Imagem: “Technetium 99” por Endocrine Unit, Freeman Hospital, Newcastle upon Tyne, United Kingdom. Licença: CC BY 4.0

Tratamento e Complicações

Terapêutica de reposição da tiroide

  • Levotiroxina: forma sintética de T4 que é convertida perifericamente em T3
  • Dosagem:
    • 1,6 mcg / kg de peso corporal por dia em pacientes jovens e saudáveis
    • Dose inicial de 25 mcg por dia em idosos
    • Dose diferente para população pediátrica
  • Duração: vitalícia
  • Absorção reduzida por antiácidos, ferro, cálcio
  • Avaliar TSH após 6 semanas e ajustar a dose.
Algoritmo do tratamento de hashimoto

Diagrama esquemático do tratamento da tiroidite de Hashimoto:
De salientar que os ajustes dependem dos níveis de TSH.

Imagem por Lecturio.

Complicações

  • Coma mixedematoso: hipotiroidismo grave caracterizado pela função retardada de múltiplos órgãos
    • Considerada uma emergência médica
    • Pode levar a choque e morte (taxa de mortalidade de até 50%)
  • Os pacientes com tiroidite de Hashimoto têm risco aumentado de:
    • Outras doenças autoimunes (por exemplo, diabetes mellitus tipo 1, Doença de Addison
    • Linfoma de células B da glândula tiroideia

Diagnósticos Diferenciais

  • Tiroidite subaguda (tiroidite De Quervain): inflamação aguda da tiroide frequentemente associada a infeção virusal prévia e principal causa de dor cervical de origem tiroideia. A apresentação inclui dor no pescoço com bócio. A investigação laboratorial revela TSH baixa, T4 livre elevada, velocidade de sedimentação elevada e captação de iodo radioativo baixa ou ausente. Frequentemente autolimitada, que pode passar por um estado de hipertiroidismo e, posteriormente um estado de eutiroidismo seguido de hipotiroidismo. A normalização da função tiroideia pode demorar meses.
  • Tiroidite linfocítica subaguda (tiroidite indolor): doença autoimune com aumento difuso da glândula da tiroide. Ocorre o mesmo processo na tiroidite pós-parto.
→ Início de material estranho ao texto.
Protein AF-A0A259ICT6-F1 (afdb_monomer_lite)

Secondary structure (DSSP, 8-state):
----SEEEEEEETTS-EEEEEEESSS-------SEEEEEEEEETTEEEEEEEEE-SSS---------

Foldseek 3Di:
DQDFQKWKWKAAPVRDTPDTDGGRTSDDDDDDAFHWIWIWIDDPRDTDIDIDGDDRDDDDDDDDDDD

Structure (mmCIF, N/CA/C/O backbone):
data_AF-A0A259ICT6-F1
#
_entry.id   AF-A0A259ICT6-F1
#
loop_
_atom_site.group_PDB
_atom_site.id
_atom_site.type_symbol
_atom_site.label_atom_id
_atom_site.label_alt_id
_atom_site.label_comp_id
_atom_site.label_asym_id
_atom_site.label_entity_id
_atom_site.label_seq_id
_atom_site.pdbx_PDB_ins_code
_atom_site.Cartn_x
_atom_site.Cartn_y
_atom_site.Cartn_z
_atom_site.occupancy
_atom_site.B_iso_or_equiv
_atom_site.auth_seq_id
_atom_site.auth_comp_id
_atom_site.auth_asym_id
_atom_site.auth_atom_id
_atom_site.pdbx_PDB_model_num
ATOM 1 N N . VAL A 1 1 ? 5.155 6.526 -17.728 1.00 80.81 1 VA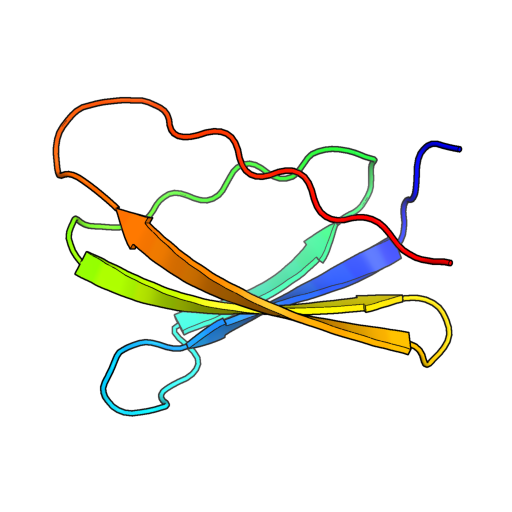L A N 1
ATOM 2 C CA . VAL A 1 1 ? 5.571 5.117 -17.916 1.00 80.81 1 VAL A CA 1
ATOM 3 C C . VAL A 1 1 ? 4.820 4.272 -16.906 1.00 80.81 1 VAL A C 1
ATOM 5 O O . VAL A 1 1 ? 4.667 4.717 -15.775 1.00 80.81 1 VAL A O 1
ATOM 8 N N . TRP A 1 2 ? 4.298 3.120 -17.318 1.00 88.25 2 TRP A N 1
ATOM 9 C CA . TRP A 1 2 ? 3.688 2.157 -16.402 1.00 88.25 2 TRP A CA 1
ATOM 10 C C . TRP A 1 2 ? 4.787 1.335 -15.731 1.00 88.25 2 TRP A C 1
ATOM 12 O O . TRP A 1 2 ? 5.694 0.865 -16.411 1.00 88.25 2 TRP A O 1
ATOM 22 N N . ILE A 1 3 ? 4.725 1.213 -14.406 1.00 89.12 3 ILE A N 1
ATOM 23 C CA . ILE A 1 3 ? 5.747 0.533 -13.604 1.00 89.12 3 ILE A CA 1
ATOM 24 C C . ILE A 1 3 ? 5.231 -0.846 -13.202 1.00 89.12 3 ILE A C 1
ATOM 26 O O . ILE A 1 3 ? 4.082 -0.979 -12.797 1.00 89.12 3 ILE A O 1
ATOM 30 N N . PHE A 1 4 ? 6.097 -1.849 -13.289 1.00 92.19 4 PHE A N 1
ATOM 31 C CA . PHE A 1 4 ? 5.898 -3.193 -12.751 1.00 92.19 4 PHE A CA 1
ATOM 32 C C . PHE A 1 4 ? 7.082 -3.536 -11.838 1.00 92.19 4 PHE A C 1
ATOM 34 O O . PHE A 1 4 ? 8.132 -2.898 -11.914 1.00 92.19 4 PHE A O 1
ATOM 41 N N . GLY A 1 5 ? 6.920 -4.508 -10.944 1.00 94.75 5 GLY A N 1
ATOM 42 C CA . GLY A 1 5 ? 7.965 -4.903 -9.995 1.00 94.75 5 GLY A CA 1
ATOM 43 C C . GLY A 1 5 ? 8.141 -3.947 -8.808 1.00 94.75 5 GLY A C 1
ATOM 44 O O . GLY A 1 5 ? 9.106 -4.071 -8.058 1.00 94.75 5 GLY A O 1
ATOM 45 N N . ALA A 1 6 ? 7.234 -2.986 -8.608 1.00 96.38 6 ALA A N 1
ATOM 46 C CA . ALA A 1 6 ? 7.251 -2.147 -7.412 1.00 96.38 6 ALA A CA 1
ATOM 47 C C . ALA A 1 6 ? 6.866 -2.984 -6.184 1.00 96.38 6 ALA A C 1
ATOM 49 O O . ALA A 1 6 ? 5.862 -3.695 -6.201 1.00 96.38 6 ALA A O 1
ATOM 50 N N . LYS A 1 7 ? 7.635 -2.879 -5.100 1.00 97.81 7 LYS A N 1
ATOM 51 C CA . LYS A 1 7 ? 7.306 -3.518 -3.822 1.00 97.81 7 LYS A CA 1
ATOM 52 C C . LYS A 1 7 ? 6.431 -2.582 -2.995 1.00 97.81 7 LYS A C 1
ATOM 54 O O . LYS A 1 7 ? 6.792 -1.424 -2.788 1.00 97.81 7 LYS A O 1
ATOM 59 N N . ILE A 1 8 ? 5.284 -3.081 -2.551 1.00 97.94 8 ILE A N 1
ATOM 60 C CA . ILE A 1 8 ? 4.269 -2.349 -1.797 1.00 97.94 8 ILE A CA 1
ATOM 61 C C . ILE A 1 8 ? 4.193 -2.940 -0.396 1.00 97.94 8 ILE A C 1
ATOM 63 O O . ILE A 1 8 ? 3.830 -4.103 -0.221 1.00 97.94 8 ILE A O 1
ATOM 67 N N . LYS A 1 9 ? 4.497 -2.115 0.602 1.00 98.38 9 LYS A N 1
ATOM 68 C CA . LYS A 1 9 ? 4.331 -2.428 2.017 1.00 98.38 9 LYS A CA 1
ATOM 69 C C . LYS A 1 9 ? 3.274 -1.510 2.615 1.00 98.38 9 LYS A C 1
ATOM 71 O O . LYS A 1 9 ? 3.283 -0.310 2.349 1.00 98.38 9 LYS A O 1
ATOM 76 N N . ILE A 1 10 ? 2.368 -2.054 3.421 1.00 98.44 10 ILE A N 1
ATOM 77 C CA . ILE A 1 10 ? 1.337 -1.276 4.115 1.00 98.44 10 ILE A CA 1
ATOM 78 C C . ILE A 1 10 ? 1.466 -1.497 5.612 1.00 98.44 10 ILE A C 1
ATOM 80 O O . ILE A 1 10 ? 1.511 -2.636 6.081 1.00 98.44 10 ILE A O 1
ATOM 84 N N . LEU A 1 11 ? 1.514 -0.389 6.344 1.00 98.75 11 LEU A N 1
ATOM 85 C CA . LEU A 1 11 ? 1.572 -0.358 7.792 1.00 98.75 11 LEU A CA 1
ATOM 86 C C . LEU A 1 11 ? 0.262 0.184 8.359 1.00 98.75 11 LEU A C 1
ATOM 88 O O . LEU A 1 11 ? -0.319 1.122 7.808 1.00 98.75 11 LEU A O 1
ATOM 92 N N . ASN A 1 12 ? -0.193 -0.395 9.468 1.00 97.81 12 ASN A N 1
ATOM 93 C CA . ASN A 1 12 ? -1.277 0.175 10.269 1.00 97.81 12 ASN A CA 1
ATOM 94 C C . ASN A 1 12 ? -0.755 1.288 11.204 1.00 97.81 12 ASN A C 1
ATOM 96 O O . ASN A 1 12 ? 0.438 1.588 11.241 1.00 97.81 12 ASN A O 1
ATOM 100 N N . THR A 1 13 ? -1.645 1.886 11.996 1.00 97.50 13 THR A N 1
ATOM 101 C CA . THR A 1 13 ? -1.310 2.958 12.954 1.00 97.50 13 THR A CA 1
ATOM 102 C C . THR A 1 13 ? -0.361 2.533 14.080 1.00 97.50 13 THR A C 1
ATOM 104 O O . THR A 1 13 ? 0.222 3.392 14.734 1.00 97.50 13 THR A O 1
ATOM 107 N N . MET A 1 14 ? -0.169 1.229 14.296 1.00 97.88 14 MET A N 1
ATOM 108 C CA . MET A 1 14 ? 0.792 0.675 15.256 1.00 97.88 14 MET A CA 1
ATOM 109 C C . MET A 1 14 ? 2.156 0.367 14.613 1.00 97.88 14 MET A C 1
ATOM 111 O O . MET A 1 14 ? 2.974 -0.323 15.218 1.00 9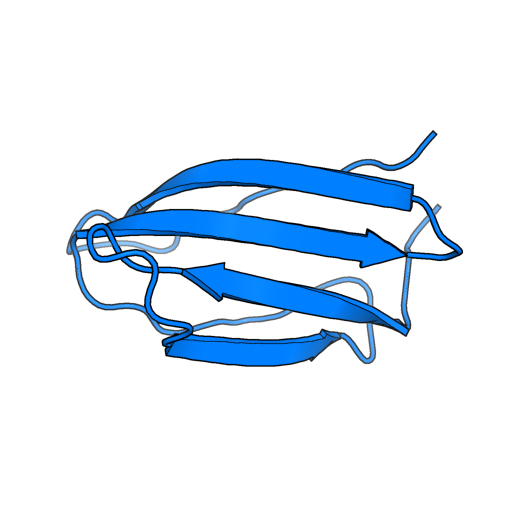7.88 14 MET A O 1
ATOM 115 N N . ASN A 1 15 ? 2.405 0.837 13.384 1.00 97.06 15 ASN A N 1
ATOM 116 C CA . ASN A 1 15 ? 3.595 0.532 12.580 1.00 97.06 15 ASN A CA 1
ATOM 117 C C . ASN A 1 15 ? 3.799 -0.968 12.296 1.00 97.06 15 ASN A C 1
ATOM 119 O O . ASN A 1 15 ? 4.908 -1.404 11.985 1.00 97.06 15 ASN A O 1
ATOM 123 N N . GLN A 1 16 ? 2.739 -1.774 12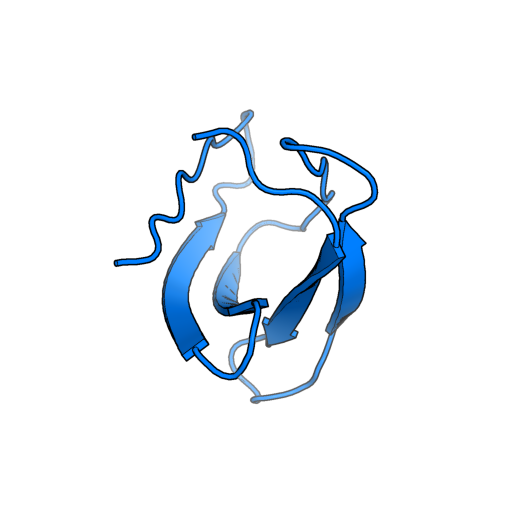.372 1.00 98.12 16 GLN A N 1
ATOM 124 C CA . GLN A 1 16 ? 2.805 -3.187 12.012 1.00 98.12 16 GLN A CA 1
ATOM 125 C C . GLN A 1 16 ? 2.597 -3.346 10.511 1.00 98.12 16 GLN A C 1
ATOM 127 O O . GLN A 1 16 ? 1.674 -2.759 9.945 1.00 98.12 16 GLN A O 1
ATOM 132 N N . VAL A 1 17 ? 3.425 -4.176 9.879 1.00 98.25 17 VAL A N 1
ATOM 133 C CA . VAL A 1 17 ? 3.262 -4.543 8.471 1.00 98.25 17 VAL A CA 1
ATOM 134 C C . VAL A 1 17 ? 2.080 -5.495 8.342 1.00 98.25 17 VAL A C 1
ATOM 136 O O . VAL A 1 17 ? 2.124 -6.611 8.852 1.00 98.25 17 VAL A O 1
ATOM 139 N N . ILE A 1 18 ? 1.034 -5.052 7.653 1.00 97.75 18 ILE A N 1
ATOM 140 C CA . ILE A 1 18 ? -0.178 -5.848 7.402 1.00 97.75 18 ILE A CA 1
ATOM 141 C C . ILE A 1 18 ? -0.261 -6.352 5.959 1.00 97.75 18 ILE A C 1
ATOM 143 O O . ILE A 1 18 ? -1.098 -7.189 5.637 1.00 97.75 18 ILE A O 1
ATOM 147 N N . PHE A 1 19 ? 0.601 -5.830 5.086 1.00 97.88 19 PHE A N 1
ATOM 148 C CA . PHE A 1 19 ? 0.728 -6.247 3.698 1.00 97.88 19 PHE A CA 1
ATOM 149 C C . PHE A 1 19 ? 2.154 -5.979 3.217 1.00 97.88 19 PHE A C 1
ATOM 151 O O . PHE A 1 19 ? 2.691 -4.898 3.468 1.00 97.88 19 PHE A O 1
ATOM 158 N N . ASP A 1 20 ? 2.751 -6.941 2.518 1.00 97.94 20 ASP A N 1
ATOM 159 C CA . ASP A 1 20 ? 4.054 -6.810 1.865 1.00 97.94 20 ASP A CA 1
ATOM 160 C C . ASP A 1 20 ? 4.077 -7.710 0.620 1.00 97.94 20 ASP A C 1
ATOM 162 O O . ASP A 1 20 ? 4.113 -8.936 0.736 1.00 97.94 20 ASP A O 1
ATOM 166 N N . ALA A 1 21 ? 3.993 -7.108 -0.567 1.00 97.38 21 ALA A N 1
ATOM 167 C CA . ALA A 1 21 ? 4.002 -7.837 -1.834 1.00 97.38 21 ALA A CA 1
ATOM 168 C C . ALA A 1 21 ? 4.618 -7.010 -2.967 1.00 97.38 21 ALA A C 1
ATOM 170 O O . ALA A 1 21 ? 4.671 -5.780 -2.916 1.00 97.38 21 ALA A O 1
ATOM 171 N N . GLN A 1 22 ? 5.054 -7.691 -4.025 1.00 97.00 22 GLN A N 1
ATOM 172 C CA . GLN A 1 22 ? 5.442 -7.053 -5.278 1.00 97.00 22 GLN A CA 1
ATOM 173 C C . GLN A 1 22 ? 4.224 -6.922 -6.198 1.00 97.00 22 GLN A C 1
ATOM 175 O O . GLN A 1 22 ? 3.427 -7.847 -6.318 1.00 97.00 22 GLN A O 1
ATOM 180 N N . ALA A 1 23 ? 4.078 -5.773 -6.852 1.00 95.69 23 ALA A N 1
ATOM 181 C CA . ALA A 1 23 ? 3.103 -5.588 -7.915 1.00 95.69 23 ALA A CA 1
ATOM 182 C C . ALA A 1 23 ? 3.667 -6.137 -9.234 1.00 95.69 23 ALA A C 1
ATOM 184 O O . ALA A 1 23 ? 4.638 -5.598 -9.767 1.00 95.69 23 ALA A O 1
ATOM 185 N N . ASP A 1 24 ? 3.040 -7.174 -9.785 1.00 92.19 24 ASP A N 1
ATOM 186 C CA . ASP A 1 24 ? 3.459 -7.787 -11.058 1.00 92.19 24 ASP A CA 1
ATOM 187 C C . ASP A 1 24 ? 3.091 -6.943 -12.289 1.00 92.19 24 ASP A C 1
ATOM 189 O O . ASP A 1 24 ? 3.562 -7.188 -13.398 1.00 92.19 24 ASP A O 1
ATOM 193 N N . GLY A 1 25 ? 2.275 -5.907 -12.098 1.00 93.19 25 GLY A N 1
ATOM 194 C CA . GLY A 1 25 ? 1.861 -4.975 -13.137 1.00 93.19 25 GLY A CA 1
ATOM 195 C C . GLY A 1 25 ? 1.606 -3.565 -12.595 1.00 93.19 25 GLY A C 1
ATOM 196 O O . GLY A 1 25 ? 1.869 -3.286 -11.424 1.00 93.19 25 GLY A O 1
ATOM 197 N N . PRO A 1 26 ? 1.060 -2.664 -13.432 1.00 93.25 26 PRO A N 1
ATOM 198 C CA . PRO A 1 26 ? 0.840 -1.259 -13.076 1.00 93.25 26 PRO A CA 1
ATOM 199 C C . PRO A 1 26 ? -0.257 -1.008 -12.041 1.00 93.25 26 PRO A C 1
ATOM 201 O O . PRO A 1 26 ? -0.375 0.106 -11.528 1.00 93.25 26 PRO A O 1
ATOM 204 N N . TYR A 1 27 ? -1.071 -2.020 -11.756 1.00 94.00 27 TYR A N 1
ATOM 205 C CA . TYR A 1 27 ? -2.141 -1.960 -10.776 1.00 94.00 27 TYR A CA 1
ATOM 206 C C . TYR A 1 27 ? -2.000 -3.111 -9.793 1.00 94.00 27 TYR A C 1
ATOM 208 O O . TYR A 1 27 ? -1.681 -4.234 -10.174 1.00 94.00 27 TYR A O 1
ATOM 216 N N . ILE A 1 28 ? -2.307 -2.822 -8.534 1.00 94.31 28 ILE A N 1
ATOM 217 C CA . ILE A 1 28 ? -2.473 -3.812 -7.481 1.00 94.31 28 ILE A CA 1
ATOM 218 C C . ILE A 1 28 ? -3.808 -3.536 -6.795 1.00 94.31 28 ILE A C 1
ATOM 220 O O . ILE A 1 28 ? -4.135 -2.386 -6.492 1.00 94.31 28 ILE A O 1
ATOM 224 N N . LEU A 1 29 ? -4.599 -4.586 -6.598 1.00 95.12 29 LEU A N 1
ATOM 225 C CA . LEU A 1 29 ? -5.837 -4.522 -5.831 1.00 95.12 29 LEU A CA 1
ATOM 226 C C . LEU A 1 29 ? -5.546 -5.069 -4.442 1.00 95.12 29 LEU A C 1
ATOM 228 O O . LEU A 1 29 ? -5.018 -6.169 -4.303 1.00 95.12 29 LEU A O 1
ATOM 232 N N . ILE A 1 30 ? -5.869 -4.285 -3.421 1.00 94.62 30 ILE A N 1
ATOM 233 C CA . ILE A 1 30 ? -5.605 -4.633 -2.029 1.00 94.62 30 ILE A CA 1
ATOM 234 C C . ILE A 1 30 ? -6.900 -4.419 -1.264 1.00 94.62 30 ILE A C 1
ATOM 236 O O . ILE A 1 30 ? -7.481 -3.336 -1.317 1.00 94.62 30 ILE A O 1
ATOM 240 N N . ASN A 1 31 ? -7.353 -5.461 -0.573 1.00 93.50 31 ASN A N 1
ATOM 241 C CA . ASN A 1 31 ? -8.515 -5.371 0.293 1.00 93.50 31 ASN A CA 1
ATOM 242 C C . ASN A 1 31 ? -8.058 -4.954 1.693 1.00 93.50 31 ASN A C 1
ATOM 244 O O . ASN A 1 31 ? -7.248 -5.645 2.309 1.00 93.50 31 ASN A O 1
ATOM 248 N N . LEU A 1 32 ? -8.555 -3.819 2.176 1.00 93.31 32 LEU A N 1
ATOM 249 C CA . LEU A 1 32 ? -8.251 -3.291 3.502 1.00 93.31 32 LEU A CA 1
ATOM 250 C C . LEU A 1 32 ? -9.556 -2.982 4.222 1.00 93.31 32 LEU A C 1
ATOM 252 O O . LEU A 1 32 ? -10.506 -2.473 3.628 1.00 93.31 32 LEU A O 1
ATOM 256 N N . THR A 1 33 ? -9.584 -3.257 5.520 1.00 94.19 33 THR A N 1
ATOM 257 C CA . THR A 1 33 ? -10.653 -2.772 6.392 1.00 94.19 33 THR A CA 1
ATOM 258 C C . THR A 1 33 ? -10.625 -1.246 6.472 1.00 94.19 33 THR A C 1
ATOM 260 O O . THR A 1 33 ? -9.601 -0.617 6.204 1.00 94.19 33 THR A O 1
ATOM 263 N N . ALA A 1 34 ? -11.738 -0.639 6.887 1.00 95.31 34 ALA A N 1
ATOM 264 C CA . ALA A 1 34 ? -11.767 0.791 7.175 1.00 95.31 34 ALA A CA 1
ATOM 265 C C . ALA A 1 34 ? -10.693 1.150 8.214 1.00 95.31 34 ALA A C 1
ATOM 267 O O . ALA A 1 34 ? -10.570 0.475 9.238 1.00 95.31 34 ALA A O 1
ATOM 268 N N . GLY A 1 35 ? -9.923 2.206 7.964 1.00 95.75 35 GLY A N 1
ATOM 269 C CA . GLY A 1 35 ? -8.831 2.584 8.854 1.00 95.75 35 GLY A CA 1
ATOM 270 C C . GLY A 1 35 ? -7.777 3.467 8.204 1.00 95.75 35 GLY A C 1
ATOM 271 O O . GLY A 1 35 ? -7.811 3.744 7.004 1.00 95.75 35 GLY A O 1
ATOM 272 N N . GLN A 1 36 ? -6.836 3.926 9.026 1.00 97.62 36 GLN A N 1
ATOM 273 C CA . GLN A 1 36 ? -5.698 4.718 8.581 1.00 97.62 36 GLN A CA 1
ATOM 274 C C . GLN A 1 36 ? -4.467 3.832 8.392 1.00 97.62 36 GLN A C 1
ATOM 276 O O . GLN A 1 36 ? -4.144 3.005 9.246 1.00 97.62 36 GLN A O 1
ATOM 281 N N . TYR A 1 37 ? -3.767 4.045 7.281 1.00 98.06 37 TYR A N 1
ATOM 282 C CA . TYR A 1 37 ? -2.600 3.264 6.896 1.00 98.06 37 TYR A CA 1
ATOM 283 C C . TYR A 1 37 ? -1.502 4.145 6.314 1.00 98.06 37 TYR A C 1
ATOM 285 O O . TYR A 1 37 ? -1.762 5.222 5.770 1.00 98.06 37 TYR A O 1
ATOM 293 N N . GLN A 1 38 ? -0.276 3.638 6.367 1.00 98.38 38 GLN A N 1
ATOM 294 C CA . GLN A 1 38 ? 0.854 4.175 5.626 1.00 98.38 38 GLN A CA 1
ATOM 295 C C . GLN A 1 38 ? 1.262 3.176 4.545 1.00 98.38 38 GLN A C 1
ATOM 297 O O . GLN A 1 38 ? 1.580 2.027 4.837 1.00 98.38 38 GLN A O 1
ATOM 302 N N . ILE A 1 39 ? 1.280 3.622 3.295 1.00 98.06 39 ILE A N 1
ATOM 303 C CA . ILE A 1 39 ? 1.787 2.854 2.161 1.00 98.06 39 ILE A CA 1
ATOM 304 C C . ILE A 1 39 ? 3.232 3.273 1.911 1.00 98.06 39 ILE A C 1
ATOM 306 O O . ILE A 1 39 ? 3.515 4.460 1.741 1.00 98.06 39 ILE A O 1
ATOM 310 N N . GLU A 1 40 ? 4.133 2.300 1.867 1.00 98.12 40 GLU A N 1
ATOM 311 C CA . GLU A 1 40 ? 5.514 2.440 1.418 1.00 98.12 40 GLU A CA 1
ATOM 312 C C . GLU A 1 40 ? 5.675 1.679 0.102 1.00 98.12 40 GLU A C 1
ATOM 314 O O . GLU A 1 40 ? 5.599 0.452 0.062 1.00 98.12 40 GLU A O 1
ATOM 319 N N . ALA A 1 41 ? 5.880 2.412 -0.987 1.00 97.69 41 ALA A N 1
ATOM 320 C CA . ALA A 1 41 ? 6.047 1.847 -2.316 1.00 97.69 41 ALA A CA 1
ATOM 321 C C . ALA A 1 41 ? 7.478 2.084 -2.801 1.00 97.69 41 ALA A C 1
ATOM 323 O O . ALA A 1 41 ? 7.897 3.229 -2.982 1.00 97.69 41 ALA A O 1
ATOM 324 N N . SER A 1 42 ? 8.232 1.009 -3.009 1.00 97.56 42 SER A N 1
ATOM 325 C CA . SER A 1 42 ? 9.627 1.071 -3.439 1.00 97.56 42 SER A CA 1
ATOM 326 C C . SER A 1 42 ? 9.809 0.533 -4.852 1.00 97.56 42 SER A C 1
ATOM 328 O O . SER A 1 42 ? 9.328 -0.556 -5.167 1.00 97.56 42 SER A O 1
ATOM 330 N N . TYR A 1 43 ? 10.548 1.264 -5.679 1.00 96.62 43 TYR A N 1
ATOM 331 C CA . TYR A 1 43 ? 10.894 0.866 -7.040 1.00 96.62 43 TYR A CA 1
ATOM 332 C C . TYR A 1 43 ? 12.285 1.399 -7.388 1.00 96.62 43 TYR A C 1
ATOM 334 O O . TYR A 1 43 ? 12.557 2.578 -7.169 1.00 96.62 43 TYR A O 1
ATOM 342 N N . GLN A 1 44 ? 13.170 0.526 -7.883 1.00 94.50 44 GLN A N 1
ATOM 343 C CA . GLN A 1 44 ? 14.542 0.869 -8.302 1.00 94.50 44 GLN A CA 1
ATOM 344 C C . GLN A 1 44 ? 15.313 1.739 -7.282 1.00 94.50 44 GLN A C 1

Os exames laboratoriais dependem da fase da doença, mas o hipertiroidismo inicial demonstra uma TSH baixa e T4 elevada. A doença está associada a uma baixa captação de iodo radioativo. O padrão da doença corresponde a um estado de hipertiroidismo transitório e hipotiroidismo, seguido de recuperação. No entanto, em alguns casos não está presente a fase eutiroideia.
  • Tiroidite de Riedel: forma rara de tiroidite caracterizada por fibrose extensa da glândula tiroideia e região do pescoço. A tiroidite de Riedel diferencia-se da tiroidite de Hashimoto, na qual a fibrose não se estende além da cápsula. O exame objetivo revela uma glândula tiroide rígida e fixa, associada a outros locais de fibrose no corpo.
  • Hipopituitarismo: distúrbio caracterizado por um défice na produção da hormona hipofisária, que resulta de uma doença hipotalâmica ou da própria glândula pituitária. A hipofunção resulta em secreção reduzida de hormona do crescimento, TSH, gonadotrofinas, prolactina e hormona adrenocorticotrópica, que produz uma síndrome complexa dependendo das hormonas afetadas.

Referências

  1. Davies, T. (2020). Pathogenesis of Hashimoto’s thyroiditis (chronic autoimmune thyroiditis). UpToDate. Retrieved February 11, 2021, from https://www.uptodate.com/contents/pathogenesis-of-hashimotos-thyroiditis-chronic-autoimmune-thyroiditis
  2. Lee, S., Nagelberg, S. (2020). Hashimoto Thyroiditis. Medscape. Retrieved January 25, 2021, from https://emedicine.medscape.com/article/120937-overview
  3. Maitra, A. (2021). The Endocrine System. Kumar V., Abbas, A., Aster, J. , Robbins & Cotran Pathologic Basis of Disease, 10e. Elsevier.